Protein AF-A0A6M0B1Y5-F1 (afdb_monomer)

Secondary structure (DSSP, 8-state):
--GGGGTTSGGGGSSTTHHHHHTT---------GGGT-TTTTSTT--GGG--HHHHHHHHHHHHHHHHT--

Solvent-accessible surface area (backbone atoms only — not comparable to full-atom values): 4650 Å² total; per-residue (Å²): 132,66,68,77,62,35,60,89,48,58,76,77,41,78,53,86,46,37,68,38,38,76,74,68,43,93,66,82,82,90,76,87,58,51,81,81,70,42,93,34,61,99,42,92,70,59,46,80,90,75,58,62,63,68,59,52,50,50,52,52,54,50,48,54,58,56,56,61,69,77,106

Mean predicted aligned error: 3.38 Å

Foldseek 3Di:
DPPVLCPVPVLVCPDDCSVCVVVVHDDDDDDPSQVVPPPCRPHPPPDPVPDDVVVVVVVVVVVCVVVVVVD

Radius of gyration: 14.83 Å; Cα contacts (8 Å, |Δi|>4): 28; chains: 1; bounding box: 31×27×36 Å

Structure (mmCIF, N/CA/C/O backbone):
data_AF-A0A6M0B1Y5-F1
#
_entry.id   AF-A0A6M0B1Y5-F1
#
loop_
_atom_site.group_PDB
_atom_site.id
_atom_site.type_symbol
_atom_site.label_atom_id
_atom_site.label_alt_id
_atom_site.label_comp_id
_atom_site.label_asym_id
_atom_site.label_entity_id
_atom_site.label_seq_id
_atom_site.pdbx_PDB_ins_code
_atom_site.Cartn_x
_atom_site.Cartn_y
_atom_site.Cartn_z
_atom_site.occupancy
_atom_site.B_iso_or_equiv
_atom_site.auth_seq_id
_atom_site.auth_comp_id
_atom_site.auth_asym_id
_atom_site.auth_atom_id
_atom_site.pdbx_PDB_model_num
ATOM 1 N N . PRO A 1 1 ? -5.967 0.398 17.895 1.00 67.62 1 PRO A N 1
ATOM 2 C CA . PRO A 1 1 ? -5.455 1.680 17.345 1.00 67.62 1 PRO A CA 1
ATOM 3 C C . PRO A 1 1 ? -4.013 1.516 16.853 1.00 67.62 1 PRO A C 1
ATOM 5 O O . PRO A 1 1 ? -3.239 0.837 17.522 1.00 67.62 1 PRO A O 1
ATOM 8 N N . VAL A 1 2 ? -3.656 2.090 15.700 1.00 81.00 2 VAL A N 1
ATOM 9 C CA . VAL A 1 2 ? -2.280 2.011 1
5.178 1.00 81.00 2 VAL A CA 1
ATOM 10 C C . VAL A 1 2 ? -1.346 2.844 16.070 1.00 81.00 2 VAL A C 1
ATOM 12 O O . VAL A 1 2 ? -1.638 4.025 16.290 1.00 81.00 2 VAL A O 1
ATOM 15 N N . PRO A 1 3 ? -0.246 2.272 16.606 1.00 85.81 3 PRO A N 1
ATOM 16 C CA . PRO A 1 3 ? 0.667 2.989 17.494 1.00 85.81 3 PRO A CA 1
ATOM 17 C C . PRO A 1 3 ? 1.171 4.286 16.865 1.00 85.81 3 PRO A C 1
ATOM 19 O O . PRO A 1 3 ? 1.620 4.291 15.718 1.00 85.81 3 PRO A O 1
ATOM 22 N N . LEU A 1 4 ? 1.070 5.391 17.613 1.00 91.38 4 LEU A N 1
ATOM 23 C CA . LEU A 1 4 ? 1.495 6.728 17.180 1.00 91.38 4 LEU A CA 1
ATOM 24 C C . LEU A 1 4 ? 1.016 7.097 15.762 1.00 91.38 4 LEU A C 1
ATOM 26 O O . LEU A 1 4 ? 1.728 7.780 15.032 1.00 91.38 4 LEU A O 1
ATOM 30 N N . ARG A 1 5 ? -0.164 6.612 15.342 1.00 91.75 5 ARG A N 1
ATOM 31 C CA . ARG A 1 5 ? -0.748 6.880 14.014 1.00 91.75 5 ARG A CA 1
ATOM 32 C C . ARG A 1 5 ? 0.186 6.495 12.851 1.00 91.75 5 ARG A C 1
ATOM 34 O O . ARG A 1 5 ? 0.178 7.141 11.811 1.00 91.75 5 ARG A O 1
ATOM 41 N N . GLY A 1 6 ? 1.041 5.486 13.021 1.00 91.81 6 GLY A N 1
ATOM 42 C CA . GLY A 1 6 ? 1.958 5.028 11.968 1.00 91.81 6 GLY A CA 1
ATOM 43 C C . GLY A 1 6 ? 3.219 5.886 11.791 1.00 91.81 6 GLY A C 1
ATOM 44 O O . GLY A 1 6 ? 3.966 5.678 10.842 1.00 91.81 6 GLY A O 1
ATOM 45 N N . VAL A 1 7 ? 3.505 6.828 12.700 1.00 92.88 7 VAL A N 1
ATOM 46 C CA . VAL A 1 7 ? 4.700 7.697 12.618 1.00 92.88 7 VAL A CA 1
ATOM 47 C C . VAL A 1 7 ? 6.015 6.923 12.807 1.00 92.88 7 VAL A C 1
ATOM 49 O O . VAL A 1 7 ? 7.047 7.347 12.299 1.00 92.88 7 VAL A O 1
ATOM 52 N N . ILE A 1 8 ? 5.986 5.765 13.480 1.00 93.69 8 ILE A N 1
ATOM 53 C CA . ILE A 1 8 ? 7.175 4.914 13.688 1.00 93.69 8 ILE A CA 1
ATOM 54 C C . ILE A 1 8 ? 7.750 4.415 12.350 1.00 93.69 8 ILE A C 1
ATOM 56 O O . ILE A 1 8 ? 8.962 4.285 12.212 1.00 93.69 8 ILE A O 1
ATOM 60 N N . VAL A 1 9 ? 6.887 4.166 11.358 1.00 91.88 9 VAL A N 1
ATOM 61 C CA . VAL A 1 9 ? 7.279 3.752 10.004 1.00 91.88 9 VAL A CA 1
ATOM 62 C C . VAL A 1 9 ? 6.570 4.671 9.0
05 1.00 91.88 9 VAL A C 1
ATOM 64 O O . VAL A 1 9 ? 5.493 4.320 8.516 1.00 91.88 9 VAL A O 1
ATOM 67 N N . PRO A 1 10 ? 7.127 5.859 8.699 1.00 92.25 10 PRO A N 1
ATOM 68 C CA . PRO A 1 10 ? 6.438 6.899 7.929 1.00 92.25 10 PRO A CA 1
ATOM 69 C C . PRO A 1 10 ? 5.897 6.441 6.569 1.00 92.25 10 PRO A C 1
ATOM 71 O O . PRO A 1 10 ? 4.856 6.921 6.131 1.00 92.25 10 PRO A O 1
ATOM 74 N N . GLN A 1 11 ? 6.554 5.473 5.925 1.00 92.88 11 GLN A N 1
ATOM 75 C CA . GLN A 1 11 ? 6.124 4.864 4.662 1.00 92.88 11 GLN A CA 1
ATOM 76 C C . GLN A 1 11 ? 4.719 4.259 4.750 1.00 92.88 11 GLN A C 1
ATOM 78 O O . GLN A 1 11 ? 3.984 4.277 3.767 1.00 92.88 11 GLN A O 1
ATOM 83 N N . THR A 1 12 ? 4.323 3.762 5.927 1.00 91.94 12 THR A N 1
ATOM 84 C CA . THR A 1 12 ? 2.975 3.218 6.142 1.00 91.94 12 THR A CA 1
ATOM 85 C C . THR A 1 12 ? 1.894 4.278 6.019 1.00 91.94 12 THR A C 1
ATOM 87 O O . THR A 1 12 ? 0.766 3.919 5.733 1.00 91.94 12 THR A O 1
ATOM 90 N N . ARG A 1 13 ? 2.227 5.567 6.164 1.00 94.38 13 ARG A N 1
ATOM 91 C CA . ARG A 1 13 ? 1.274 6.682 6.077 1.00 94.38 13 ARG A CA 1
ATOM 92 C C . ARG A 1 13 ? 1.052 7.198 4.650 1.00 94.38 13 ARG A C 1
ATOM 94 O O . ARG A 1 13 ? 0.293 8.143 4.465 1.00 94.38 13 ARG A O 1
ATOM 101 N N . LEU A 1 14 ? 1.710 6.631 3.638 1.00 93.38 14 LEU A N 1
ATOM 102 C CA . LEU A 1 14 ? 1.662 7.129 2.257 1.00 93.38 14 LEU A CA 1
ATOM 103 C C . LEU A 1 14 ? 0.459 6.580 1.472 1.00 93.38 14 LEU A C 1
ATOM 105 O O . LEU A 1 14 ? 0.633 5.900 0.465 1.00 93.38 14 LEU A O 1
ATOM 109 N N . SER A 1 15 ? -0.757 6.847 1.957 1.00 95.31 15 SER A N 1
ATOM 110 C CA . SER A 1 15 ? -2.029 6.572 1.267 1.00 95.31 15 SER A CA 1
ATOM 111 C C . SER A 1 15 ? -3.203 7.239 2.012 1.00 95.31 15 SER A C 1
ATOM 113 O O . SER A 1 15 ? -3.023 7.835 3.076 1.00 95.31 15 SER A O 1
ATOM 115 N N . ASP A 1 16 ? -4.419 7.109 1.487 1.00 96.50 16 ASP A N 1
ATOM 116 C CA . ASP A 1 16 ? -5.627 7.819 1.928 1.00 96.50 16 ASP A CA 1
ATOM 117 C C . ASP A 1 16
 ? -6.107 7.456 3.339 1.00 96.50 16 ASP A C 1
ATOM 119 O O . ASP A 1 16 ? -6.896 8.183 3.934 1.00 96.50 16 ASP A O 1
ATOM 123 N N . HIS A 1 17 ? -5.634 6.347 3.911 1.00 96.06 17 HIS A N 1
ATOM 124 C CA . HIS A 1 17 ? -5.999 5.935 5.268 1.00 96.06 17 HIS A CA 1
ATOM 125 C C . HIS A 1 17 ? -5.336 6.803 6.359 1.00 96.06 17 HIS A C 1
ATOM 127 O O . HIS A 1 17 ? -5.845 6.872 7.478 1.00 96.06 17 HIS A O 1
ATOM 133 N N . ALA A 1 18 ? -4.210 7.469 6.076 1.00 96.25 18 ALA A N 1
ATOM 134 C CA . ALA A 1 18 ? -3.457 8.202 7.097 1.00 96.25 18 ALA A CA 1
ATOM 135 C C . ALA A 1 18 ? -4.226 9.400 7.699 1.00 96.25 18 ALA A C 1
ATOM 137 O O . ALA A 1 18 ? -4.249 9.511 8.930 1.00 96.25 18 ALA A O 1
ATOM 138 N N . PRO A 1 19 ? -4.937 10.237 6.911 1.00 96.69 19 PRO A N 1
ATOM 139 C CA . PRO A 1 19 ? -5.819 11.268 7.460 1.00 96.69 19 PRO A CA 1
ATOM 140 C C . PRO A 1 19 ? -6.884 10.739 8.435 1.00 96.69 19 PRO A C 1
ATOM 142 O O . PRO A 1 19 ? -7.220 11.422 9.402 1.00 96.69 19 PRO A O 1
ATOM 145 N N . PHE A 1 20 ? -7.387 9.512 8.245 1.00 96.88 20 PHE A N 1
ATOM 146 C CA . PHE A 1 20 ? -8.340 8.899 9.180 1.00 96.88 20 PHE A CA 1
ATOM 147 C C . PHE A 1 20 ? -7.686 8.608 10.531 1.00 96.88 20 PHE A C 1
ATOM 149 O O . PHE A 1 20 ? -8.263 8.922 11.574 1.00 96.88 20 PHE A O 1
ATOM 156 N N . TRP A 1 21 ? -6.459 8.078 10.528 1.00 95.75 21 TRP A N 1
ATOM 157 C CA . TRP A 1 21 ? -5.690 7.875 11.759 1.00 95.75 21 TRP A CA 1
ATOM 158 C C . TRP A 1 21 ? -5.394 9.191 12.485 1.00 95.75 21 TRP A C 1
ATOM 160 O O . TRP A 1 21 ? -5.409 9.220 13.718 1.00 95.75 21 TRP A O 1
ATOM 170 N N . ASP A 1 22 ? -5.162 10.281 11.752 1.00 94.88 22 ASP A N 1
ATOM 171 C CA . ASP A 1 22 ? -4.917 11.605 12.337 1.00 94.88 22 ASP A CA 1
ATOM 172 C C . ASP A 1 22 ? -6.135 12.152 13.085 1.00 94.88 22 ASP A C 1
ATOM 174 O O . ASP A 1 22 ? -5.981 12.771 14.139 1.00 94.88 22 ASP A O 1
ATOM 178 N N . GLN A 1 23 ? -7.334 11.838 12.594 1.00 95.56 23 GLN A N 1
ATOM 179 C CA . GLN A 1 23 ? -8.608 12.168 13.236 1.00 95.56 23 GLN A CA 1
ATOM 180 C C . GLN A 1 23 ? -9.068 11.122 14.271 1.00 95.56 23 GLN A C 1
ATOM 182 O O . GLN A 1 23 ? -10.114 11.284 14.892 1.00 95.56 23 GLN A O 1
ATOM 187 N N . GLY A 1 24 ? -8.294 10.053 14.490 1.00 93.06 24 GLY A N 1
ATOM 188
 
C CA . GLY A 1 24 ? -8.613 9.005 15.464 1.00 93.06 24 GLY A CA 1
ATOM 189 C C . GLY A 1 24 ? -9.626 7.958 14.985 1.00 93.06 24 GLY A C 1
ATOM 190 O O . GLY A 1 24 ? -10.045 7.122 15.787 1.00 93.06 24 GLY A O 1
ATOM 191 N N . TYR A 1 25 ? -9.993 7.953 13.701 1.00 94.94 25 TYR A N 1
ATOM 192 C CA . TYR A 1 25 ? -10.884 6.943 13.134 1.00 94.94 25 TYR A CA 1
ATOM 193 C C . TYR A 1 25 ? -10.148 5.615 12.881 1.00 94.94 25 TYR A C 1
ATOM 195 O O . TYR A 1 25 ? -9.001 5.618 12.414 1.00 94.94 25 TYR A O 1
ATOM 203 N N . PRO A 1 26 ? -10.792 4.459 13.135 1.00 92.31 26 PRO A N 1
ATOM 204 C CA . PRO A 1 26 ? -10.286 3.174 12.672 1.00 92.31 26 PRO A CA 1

════════════════════

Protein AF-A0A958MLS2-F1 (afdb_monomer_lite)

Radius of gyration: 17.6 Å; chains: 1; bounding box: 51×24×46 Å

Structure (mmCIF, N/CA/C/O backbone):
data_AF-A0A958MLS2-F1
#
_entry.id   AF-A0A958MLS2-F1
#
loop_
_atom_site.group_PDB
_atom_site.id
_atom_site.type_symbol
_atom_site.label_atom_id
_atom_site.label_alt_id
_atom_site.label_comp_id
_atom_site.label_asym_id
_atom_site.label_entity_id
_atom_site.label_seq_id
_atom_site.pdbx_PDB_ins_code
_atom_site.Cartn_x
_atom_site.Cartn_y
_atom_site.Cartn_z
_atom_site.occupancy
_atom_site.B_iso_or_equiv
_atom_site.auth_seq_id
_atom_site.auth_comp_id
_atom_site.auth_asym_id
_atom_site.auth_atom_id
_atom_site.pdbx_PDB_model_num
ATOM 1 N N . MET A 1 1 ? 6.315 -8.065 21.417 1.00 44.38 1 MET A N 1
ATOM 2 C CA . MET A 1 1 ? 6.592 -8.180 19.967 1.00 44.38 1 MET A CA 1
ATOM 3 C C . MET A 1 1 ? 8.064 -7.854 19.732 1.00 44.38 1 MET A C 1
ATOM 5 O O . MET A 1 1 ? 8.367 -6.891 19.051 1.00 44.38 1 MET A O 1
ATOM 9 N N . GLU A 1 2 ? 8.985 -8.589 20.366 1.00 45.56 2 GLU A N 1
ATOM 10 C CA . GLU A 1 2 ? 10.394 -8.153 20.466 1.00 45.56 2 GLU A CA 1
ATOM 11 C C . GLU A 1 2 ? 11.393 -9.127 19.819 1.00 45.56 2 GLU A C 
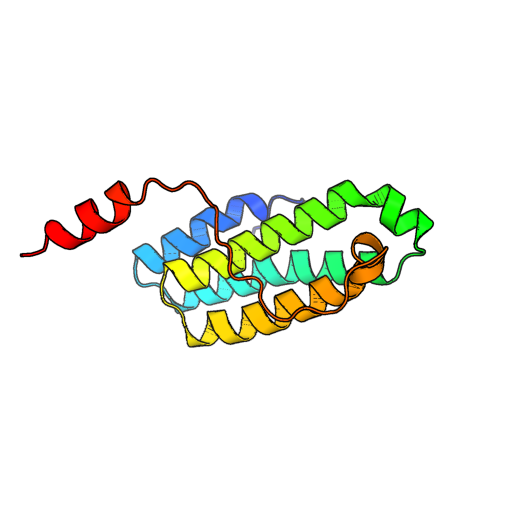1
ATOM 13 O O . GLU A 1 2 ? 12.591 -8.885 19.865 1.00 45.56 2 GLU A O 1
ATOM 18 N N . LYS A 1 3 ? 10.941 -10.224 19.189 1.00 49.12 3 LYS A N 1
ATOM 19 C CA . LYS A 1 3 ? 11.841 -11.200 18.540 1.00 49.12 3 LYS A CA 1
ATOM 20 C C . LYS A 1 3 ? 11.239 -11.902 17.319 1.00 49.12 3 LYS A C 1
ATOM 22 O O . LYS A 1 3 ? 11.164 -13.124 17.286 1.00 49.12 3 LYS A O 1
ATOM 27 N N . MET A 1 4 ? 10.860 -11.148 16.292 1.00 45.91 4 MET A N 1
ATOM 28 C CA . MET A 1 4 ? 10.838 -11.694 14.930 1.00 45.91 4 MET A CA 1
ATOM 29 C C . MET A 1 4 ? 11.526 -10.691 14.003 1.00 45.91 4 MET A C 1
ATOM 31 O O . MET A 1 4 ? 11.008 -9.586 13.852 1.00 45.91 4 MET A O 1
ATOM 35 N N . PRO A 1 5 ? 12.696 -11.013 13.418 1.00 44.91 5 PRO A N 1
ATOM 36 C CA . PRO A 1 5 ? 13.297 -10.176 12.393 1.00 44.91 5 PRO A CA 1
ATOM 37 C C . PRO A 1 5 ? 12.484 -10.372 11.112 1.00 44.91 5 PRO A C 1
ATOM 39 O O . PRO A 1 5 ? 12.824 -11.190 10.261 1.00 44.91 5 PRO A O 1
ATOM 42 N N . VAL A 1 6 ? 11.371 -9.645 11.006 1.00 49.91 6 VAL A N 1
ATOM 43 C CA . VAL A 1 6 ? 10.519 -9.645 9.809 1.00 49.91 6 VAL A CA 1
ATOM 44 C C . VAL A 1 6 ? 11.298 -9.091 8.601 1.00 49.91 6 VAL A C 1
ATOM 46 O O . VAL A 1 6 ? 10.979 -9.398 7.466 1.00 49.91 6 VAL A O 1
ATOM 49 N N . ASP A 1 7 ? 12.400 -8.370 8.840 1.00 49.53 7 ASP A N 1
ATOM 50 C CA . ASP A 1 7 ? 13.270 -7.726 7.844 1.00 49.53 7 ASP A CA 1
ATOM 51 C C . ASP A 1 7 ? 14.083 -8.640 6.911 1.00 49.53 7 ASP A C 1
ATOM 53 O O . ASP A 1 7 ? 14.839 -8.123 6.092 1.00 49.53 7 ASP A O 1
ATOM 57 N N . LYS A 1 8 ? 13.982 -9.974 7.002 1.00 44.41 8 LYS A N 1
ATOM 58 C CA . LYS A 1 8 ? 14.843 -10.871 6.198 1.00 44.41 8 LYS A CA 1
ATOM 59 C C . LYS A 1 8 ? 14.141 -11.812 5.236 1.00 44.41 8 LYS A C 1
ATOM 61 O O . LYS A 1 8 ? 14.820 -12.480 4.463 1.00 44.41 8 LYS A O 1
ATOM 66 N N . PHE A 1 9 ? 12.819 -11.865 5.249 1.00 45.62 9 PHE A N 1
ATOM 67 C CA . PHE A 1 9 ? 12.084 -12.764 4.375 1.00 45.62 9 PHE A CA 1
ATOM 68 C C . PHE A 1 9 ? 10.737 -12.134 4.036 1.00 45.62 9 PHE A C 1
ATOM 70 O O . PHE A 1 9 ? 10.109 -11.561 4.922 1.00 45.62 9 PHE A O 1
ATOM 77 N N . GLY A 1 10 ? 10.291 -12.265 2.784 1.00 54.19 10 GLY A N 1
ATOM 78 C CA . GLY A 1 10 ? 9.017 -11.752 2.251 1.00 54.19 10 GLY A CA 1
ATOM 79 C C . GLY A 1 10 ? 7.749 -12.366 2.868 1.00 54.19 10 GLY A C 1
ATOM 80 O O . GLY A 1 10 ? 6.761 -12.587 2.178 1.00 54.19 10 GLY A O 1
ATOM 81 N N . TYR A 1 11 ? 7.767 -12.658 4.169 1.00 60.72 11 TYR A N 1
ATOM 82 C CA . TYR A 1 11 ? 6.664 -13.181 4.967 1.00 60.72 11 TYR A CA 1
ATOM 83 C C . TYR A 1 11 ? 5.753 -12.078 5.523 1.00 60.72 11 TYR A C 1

════════════════════

[YOUR OBJECTIVE]
Give an exact copy of the lines above from the line with "ATOM 178 N N" up to and including the line with "ATOM 193 C C", and leave everything else out.

[ANSWER]
ATOM 178 N N . GLN A 1 23 ? -7.334 11.838 12.594 1.00 95.56 23 GLN A N 1
ATOM 179 C CA . GLN A 1 23 ? -8.608 12.168 13.236 1.00 95.56 23 GLN A CA 1
ATOM 180 C C . GLN A 1 23 ? -9.068 11.122 14.271 1.00 95.56 23 GLN A C 1
ATOM 182 O O . GLN A 1 23 ? -10.114 11.284 14.892 1.00 95.56 23 GLN A O 1
ATOM 187 N N . GLY A 1 24 ? -8.294 10.053 14.490 1.00 93.06 24 GLY A N 1
ATOM 188
 
C CA . GLY A 1 24 ? -8.613 9.005 15.464 1.00 93.06 24 GLY A CA 1
ATOM 189 C C . GLY A 1 24 ? -9.626 7.958 14.985 1.00 93.06 24 GLY A C 1
ATOM 190 O O . GLY A 1 24 ? -10.045 7.122 15.787 1.00 93.06 24 GLY A O 1
ATOM 191 N N . TYR A 1 25 ? -9.993 7.953 13.701 1.00 94.94 25 TYR A N 1
ATOM 192 C CA . TYR A 1 25 ? -10.884 6.943 13.134 1.00 94.94 25 TYR A CA 1
ATOM 193 C C . TYR A 1 25 ? -10.148 5.615 12.881 1.00 94.94 25 TYR A C 1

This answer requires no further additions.